CAMPAIGN TO DELEGITIMIZE THE NATIONAL STRUGGLE FOR UKRAINE’S LIBERATION
The spurious allegation that the Organization of Ukrainian Nationalists (OUN) and its members in the Nachtigall Battalion carried out pogroms in Lviv in the summer of 1941, continues to be dredged up to defame the Ukrainian liberation struggle during WWII.
Despite having been authoritatively exposed as part of a Soviet disinformation campaign from 50 years ago, it is again being forced on unwitting media outlets to discredit Ukrainian President Yushchenko’s decision to confer a posthumous medal “Hero of Ukraine” on Stepan Bandera, leader of OUN during and after WWII.
Five separate and exhaustive investigations established that neither the OUN nor its members in the Nachtigall Battalion participated in the heinous war crimes/pogroms in Lviv in July of 1941.

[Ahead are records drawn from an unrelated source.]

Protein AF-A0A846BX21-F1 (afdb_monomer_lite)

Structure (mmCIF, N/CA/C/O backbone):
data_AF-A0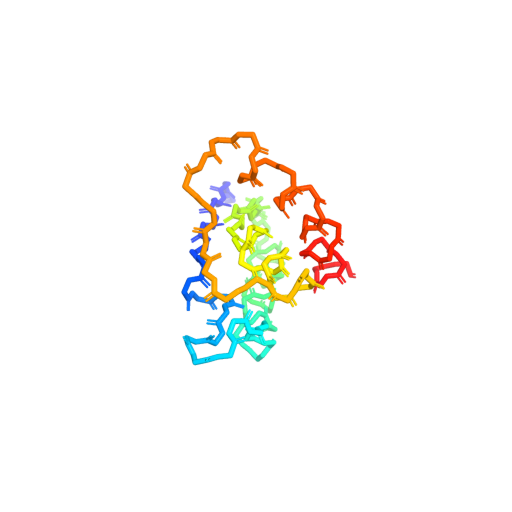A846BX21-F1
#
_entry.id   AF-A0A846BX21-F1
#
loop_
_atom_site.group_PDB
_atom_site.id
_atom_site.type_symbol
_atom_site.label_atom_id
_atom_site.label_alt_id
_atom_site.label_comp_id
_atom_site.label_asym_id
_atom_site.label_entity_id
_atom_site.label_seq_id
_atom_site.pdbx_PDB_ins_code
_atom_site.Cartn_x
_atom_site.Cartn_y
_atom_site.Cartn_z
_atom_site.occupancy
_atom_site.B_iso_or_equiv
_atom_site.auth_seq_id
_atom_site.auth_comp_id
_atom_site.auth_asym_id
_atom_site.auth_atom_id
_atom_site.pdbx_PDB_model_num
ATOM 1 N N . MET A 1 1 ? -16.108 7.050 20.201 1.00 86.06 1 MET A N 1
ATOM 2 C CA . MET A 1 1 ? -16.006 6.237 18.969 1.00 86.06 1 MET A CA 1
ATOM 3 C C . MET A 1 1 ? -15.956 7.179 17.774 1.00 86.06 1 MET A C 1
ATOM 5 O O . MET A 1 1 ? -16.817 8.044 17.679 1.00 86.06 1 MET A O 1
ATOM 9 N N . THR A 1 2 ? -14.935 7.088 16.921 1.00 97.62 2 THR A N 1
ATOM 10 C CA . THR A 1 2 ? -14.707 8.035 15.807 1.00 97.62 2 THR A CA 1
ATOM 11 C C . THR A 1 2 ? -14.292 7.301 14.535 1.00 97.62 2 THR A C 1
ATOM 13 O O . THR A 1 2 ? -13.881 6.138 14.588 1.00 97.62 2 THR A O 1
ATOM 16 N N . THR A 1 3 ? -14.399 7.982 13.393 1.00 98.44 3 THR A N 1
ATOM 17 C CA . THR A 1 3 ? -13.842 7.503 12.123 1.00 98.44 3 THR A CA 1
ATOM 18 C C . THR A 1 3 ? -12.419 8.027 11.964 1.00 98.44 3 THR A C 1
ATOM 20 O O . THR A 1 3 ? -12.194 9.230 12.072 1.00 98.44 3 THR A O 1
ATOM 23 N N . ILE A 1 4 ? -11.470 7.129 11.706 1.00 98.56 4 ILE A N 1
ATOM 24 C CA . ILE A 1 4 ? -10.046 7.428 11.551 1.00 98.56 4 ILE A CA 1
ATOM 25 C C . ILE A 1 4 ? -9.627 7.043 10.133 1.00 98.56 4 ILE A C 1
ATOM 27 O O . ILE A 1 4 ? -9.737 5.881 9.742 1.00 98.56 4 ILE A O 1
ATOM 31 N N . VAL A 1 5 ? -9.120 8.015 9.375 1.00 98.25 5 VAL A N 1
ATOM 32 C CA . VAL A 1 5 ? -8.525 7.781 8.055 1.00 98.25 5 VAL A CA 1
ATOM 33 C C . VAL A 1 5 ? -7.009 7.772 8.206 1.00 98.25 5 VAL A C 1
ATOM 35 O O . VAL A 1 5 ? -6.401 8.800 8.493 1.00 98.25 5 VAL A O 1
ATOM 38 N N . VAL A 1 6 ? -6.390 6.612 8.006 1.00 97.62 6 VAL A N 1
ATOM 39 C CA . VAL A 1 6 ? -4.935 6.455 8.046 1.00 97.62 6 VAL A CA 1
ATOM 40 C C . VAL A 1 6 ? -4.419 6.441 6.618 1.00 97.62 6 VAL A C 1
ATOM 42 O O . VAL A 1 6 ? -4.703 5.518 5.858 1.00 97.62 6 VAL A O 1
ATOM 45 N N . LYS A 1 7 ? -3.653 7.465 6.238 1.00 96.81 7 LYS A N 1
ATOM 46 C CA . LYS A 1 7 ? -3.013 7.529 4.924 1.00 96.81 7 LYS A CA 1
ATOM 47 C C . LYS A 1 7 ? -1.540 7.172 5.034 1.00 96.81 7 LYS A C 1
ATOM 49 O O . LYS A 1 7 ? -0.801 7.800 5.784 1.00 96.81 7 LYS A O 1
ATOM 54 N N . VAL A 1 8 ? -1.085 6.248 4.193 1.00 94.81 8 VAL A N 1
ATOM 55 C CA . VAL A 1 8 ? 0.325 5.840 4.109 1.00 94.81 8 VAL A CA 1
ATOM 56 C C . VAL A 1 8 ? 0.891 6.089 2.713 1.00 94.81 8 VAL A C 1
ATOM 58 O O . VAL A 1 8 ? 0.242 5.879 1.685 1.00 94.81 8 VAL A O 1
ATOM 61 N N . GLY A 1 9 ? 2.096 6.659 2.672 1.00 91.31 9 GLY A N 1
ATOM 62 C CA . GLY A 1 9 ? 2.815 6.970 1.437 1.00 91.31 9 GLY A CA 1
ATOM 63 C C . GLY A 1 9 ? 3.651 5.799 0.931 1.00 91.31 9 GLY A C 1
ATOM 64 O O . GLY A 1 9 ? 3.975 4.887 1.681 1.00 91.31 9 GLY A O 1
ATOM 65 N N . THR A 1 10 ? 4.043 5.854 -0.345 1.00 85.12 10 THR A N 1
ATOM 66 C CA . THR A 1 10 ? 4.878 4.815 -0.970 1.00 85.12 10 THR A CA 1
ATOM 67 C C . THR A 1 10 ? 6.185 4.605 -0.204 1.00 85.12 10 THR A C 1
ATOM 69 O O . THR A 1 10 ? 6.538 3.467 0.065 1.00 85.12 10 THR A O 1
ATOM 72 N N . SER A 1 11 ? 6.855 5.678 0.229 1.00 84.56 11 SER A N 1
ATOM 73 C CA . SER A 1 11 ? 8.113 5.603 0.990 1.00 84.56 11 SER A CA 1
ATOM 74 C C . SER A 1 11 ? 7.997 4.858 2.323 1.00 84.56 11 SER A C 1
ATOM 76 O O . SER A 1 11 ? 8.989 4.323 2.800 1.00 84.56 11 SER A O 1
ATOM 78 N N . SER A 1 12 ? 6.803 4.796 2.916 1.00 86.19 12 SER A N 1
ATOM 79 C CA . SER A 1 12 ? 6.547 4.031 4.143 1.00 86.19 12 SER A CA 1
ATOM 80 C C . SER A 1 12 ? 6.273 2.549 3.869 1.00 86.19 12 SER A C 1
ATOM 82 O O . SER A 1 12 ? 6.390 1.728 4.770 1.00 86.19 12 SER A O 1
ATOM 84 N N . LEU A 1 13 ? 5.884 2.203 2.640 1.00 86.12 13 LEU A N 1
ATOM 85 C CA . LEU A 1 13 ? 5.456 0.856 2.252 1.00 86.12 13 LEU A CA 1
ATOM 86 C C . LEU A 1 13 ? 6.480 0.124 1.393 1.00 86.12 13 LEU A C 1
ATOM 88 O O . LEU A 1 13 ? 6.359 -1.083 1.202 1.00 86.12 13 LEU A O 1
ATOM 92 N N . THR A 1 14 ? 7.467 0.837 0.859 1.00 80.44 14 THR A N 1
ATOM 93 C CA . THR A 1 14 ? 8.504 0.279 -0.004 1.00 80.44 14 THR A CA 1
ATOM 94 C C . THR A 1 14 ? 9.886 0.607 0.532 1.00 80.44 14 THR A C 1
ATOM 96 O O . THR A 1 14 ? 10.125 1.727 0.975 1.00 80.44 14 THR A O 1
ATOM 99 N N . GLN A 1 15 ? 10.816 -0.332 0.420 1.00 80.62 15 GLN A N 1
ATOM 100 C CA . GLN A 1 15 ? 12.230 -0.100 0.675 1.00 80.62 15 GLN A CA 1
ATOM 101 C C . GLN A 1 15 ? 12.804 0.804 -0.422 1.00 80.62 15 GLN A C 1
ATOM 103 O O . GLN A 1 15 ? 12.661 0.524 -1.615 1.00 80.62 15 GLN A O 1
ATOM 108 N N . SER A 1 16 ? 13.448 1.898 -0.024 1.00 66.19 16 SER A N 1
ATOM 109 C CA . SER A 1 16 ? 13.922 2.967 -0.914 1.00 66.19 16 SER A CA 1
ATOM 110 C C . SER A 1 16 ? 14.953 2.502 -1.948 1.00 66.19 16 SER A C 1
ATOM 112 O O . SER A 1 16 ? 15.058 3.104 -3.011 1.00 66.19 16 SER A O 1
ATOM 114 N N . ASN A 1 17 ? 15.700 1.438 -1.649 1.00 65.19 17 ASN A N 1
ATOM 115 C CA . ASN A 1 17 ? 16.770 0.892 -2.485 1.00 65.19 17 ASN A CA 1
ATOM 116 C C . ASN A 1 17 ? 16.295 -0.181 -3.480 1.00 65.19 17 ASN A C 1
ATOM 118 O O . ASN A 1 17 ? 16.835 -0.267 -4.578 1.00 65.19 17 ASN A O 1
ATOM 122 N N . THR A 1 18 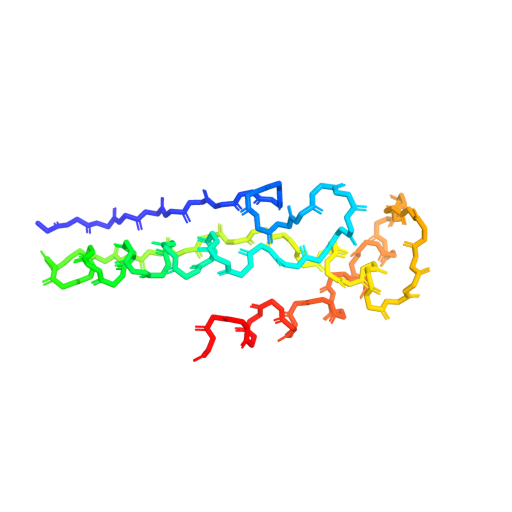? 15.305 -1.000 -3.117 1.00 68.50 18 THR A N 1
ATOM 123 C CA . THR A 1 18 ? 14.867 -2.150 -3.929 1.00 68.50 18 THR A CA 1
ATOM 124 C C . THR A 1 18 ? 13.496 -1.952 -4.571 1.00 68.50 18 THR A C 1
ATOM 126 O O . THR A 1 18 ? 13.131 -2.692 -5.482 1.00 68.50 18 THR A O 1
ATOM 129 N N . GLY A 1 19 ? 12.698 -0.995 -4.083 1.00 66.06 19 GLY A N 1
ATOM 130 C CA . GLY A 1 19 ? 11.290 -0.847 -4.462 1.00 66.06 19 GLY A CA 1
ATOM 131 C C . GLY A 1 19 ? 10.402 -2.009 -3.997 1.00 66.06 19 GLY A C 1
ATOM 132 O O . GLY A 1 19 ? 9.213 -2.033 -4.317 1.00 66.06 19 GLY A O 1
ATOM 133 N N . GLN A 1 20 ? 10.960 -2.962 -3.242 1.00 75.81 20 GLN A N 1
ATOM 134 C CA . GLN A 1 20 ? 10.217 -4.057 -2.631 1.00 75.81 20 GLN A CA 1
ATOM 135 C C . GLN A 1 20 ? 9.401 -3.555 -1.449 1.00 75.81 20 GLN A C 1
ATOM 137 O O . GLN A 1 20 ? 9.671 -2.496 -0.889 1.00 75.81 20 GLN A O 1
ATOM 142 N N . LEU A 1 21 ? 8.408 -4.337 -1.047 1.00 81.94 21 LEU A N 1
ATOM 143 C CA . LEU A 1 21 ? 7.562 -4.001 0.087 1.00 81.94 21 LEU A CA 1
ATOM 144 C C . LEU A 1 21 ? 8.340 -4.047 1.405 1.00 81.94 21 LEU A C 1
ATOM 146 O O . LEU A 1 21 ? 9.075 -4.992 1.689 1.00 81.94 21 LEU A O 1
ATOM 150 N N . ALA A 1 22 ? 8.127 -3.041 2.246 1.00 88.44 22 ALA A N 1
ATOM 151 C CA . ALA A 1 22 ? 8.617 -3.002 3.615 1.00 88.44 22 ALA A CA 1
ATOM 152 C C . ALA A 1 22 ? 7.675 -3.815 4.522 1.00 88.44 22 ALA A C 1
ATOM 154 O O . ALA A 1 22 ? 6.898 -3.251 5.291 1.00 88.44 22 ALA A O 1
ATOM 155 N N . LEU A 1 23 ? 7.713 -5.147 4.402 1.00 89.12 23 LEU A N 1
ATOM 156 C CA . LEU A 1 23 ? 6.762 -6.054 5.065 1.00 89.12 23 LEU A CA 1
ATOM 157 C C . LEU A 1 23 ? 6.695 -5.867 6.587 1.00 89.12 23 LEU A C 1
ATOM 159 O O . LEU A 1 23 ? 5.608 -5.890 7.151 1.00 89.12 23 LEU A O 1
ATOM 163 N N . SER A 1 24 ? 7.824 -5.606 7.249 1.00 91.25 24 SER A N 1
ATOM 164 C CA . SER A 1 24 ? 7.858 -5.336 8.693 1.00 91.25 24 SER A CA 1
ATOM 165 C C . SER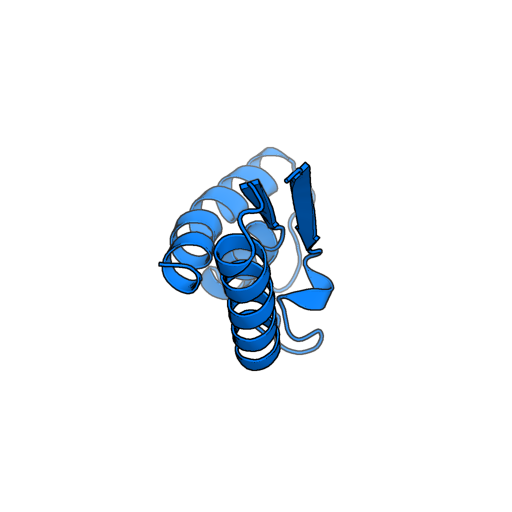 A 1 24 ? 7.118 -4.050 9.073 1.00 91.25 24 SER A C 1
ATOM 167 O O . SER A 1 24 ? 6.404 -4.017 10.074 1.00 91.25 24 SER A O 1
ATOM 169 N N . THR A 1 25 ? 7.241 -2.993 8.267 1.00 91.81 25 THR A N 1
ATOM 170 C CA . THR A 1 25 ? 6.487 -1.746 8.454 1.00 91.81 25 THR A CA 1
ATOM 171 C C . THR A 1 25 ? 4.998 -1.965 8.217 1.00 91.81 25 THR A C 1
ATOM 173 O O . THR A 1 25 ? 4.168 -1.440 8.957 1.00 91.81 25 THR A O 1
ATOM 176 N N . ILE A 1 26 ? 4.652 -2.764 7.207 1.00 92.88 26 ILE A N 1
ATOM 177 C CA . ILE A 1 26 ? 3.264 -3.100 6.889 1.00 92.88 26 ILE A CA 1
ATOM 178 C C . ILE A 1 26 ? 2.627 -3.918 8.017 1.00 92.88 26 ILE A C 1
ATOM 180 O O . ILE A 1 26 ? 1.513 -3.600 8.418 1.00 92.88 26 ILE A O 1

First, the investigation of the Extraordinary State Commission on German atrocities, created by the Soviet government in 1944, identified the specific individuals and the branches of the German security services, who perpetrated the killings. The findings contained no direct or indirect reference, much less accusations against members of the OUN or Nachtigall. Subsequently, the Nuremberg war crimes trials, again, exhaustively reviewed the evidence concerning the pogroms in Lviv and, again, made no mention of OUN or Nachtigall.
The conspiracy to discredit the OUN and Nachtigall was actually concocted in 1959, following the assassination of Stepan Bandera by a Soviet Russian KGB agent. The KGB plot was an elaborate attempt to compromise Theodor Oberländer, the then Minister for Displaced Persons for West Germany and to delegitimize the OUN as a national liberation movement. The allegation was that Oberländer, as the commanding German officer of the Nachtigall Battalion in Lviv in 1941, launched the pogroms against the Jews and Poles. However, the KGB intrigue was exposed when, after an extensive trial, the West German court concluded that there were no grounds for accusing Oberländer, Nachtigall, or OUN of any criminal acts against Jews or Poles in Lviv in July of 1941. On the contrary, the court established that it was the German Security Service (SD), the Security Police, and the Einsatzkommando 5 that had perpetrated the mass murder of Jews and Poles in Lviv in 1941.
The fourth investigation was conducted at the request of Oberländer, himself, by an international commission of eminent and unimpeachable international jurists who met in The Hague from November 1959 to March 1960. They unanimously concluded “that the accusations against the Battalion Nachtigall and against the then Lieutenant and currently Federal Minister Oberländer have no foundation in fact.” The commission further concluded that the KGB disinformation campaign was primarily designed to deflect attention away from the KGB itself for the assassination of Bandera, by casting blame on Oberländer and the Germans.
Finally, at the request of Stepan Bandera’s family in Canada, the Canadian Government’s Commission of Inquiry on War Crimes in Canada conducted its own investigation and, in 1985, cleared Stepan Bandera of any direct or indirect involvement in war crimes.
Let the record also show that recently uncovered and authenticated documents in the archives of the Ukrainian National Security Service show that the OUN leadership in Lviv in 1941 issued specific instructions to its members not to participate in any German actions against Jews and Poles.
Despite all of the evidence to the contrary, the campaign to delegitimize the national struggle for the independence of Ukraine, by demonizing the OUN and the Ukrainian Insurgent Army (UPA), continues. The Kremlin rulers in Moscow and their fellow travelers abroad still cannot come to terms with their lost empire. Nor can they countenance a free, independent and democratic Ukraine, where its citizens of all religious and ethnic backgrounds, be they Jews, Poles or Russians, enjoy greater freedom, security and opportunity than in any other country of the former Soviet Russian Empire.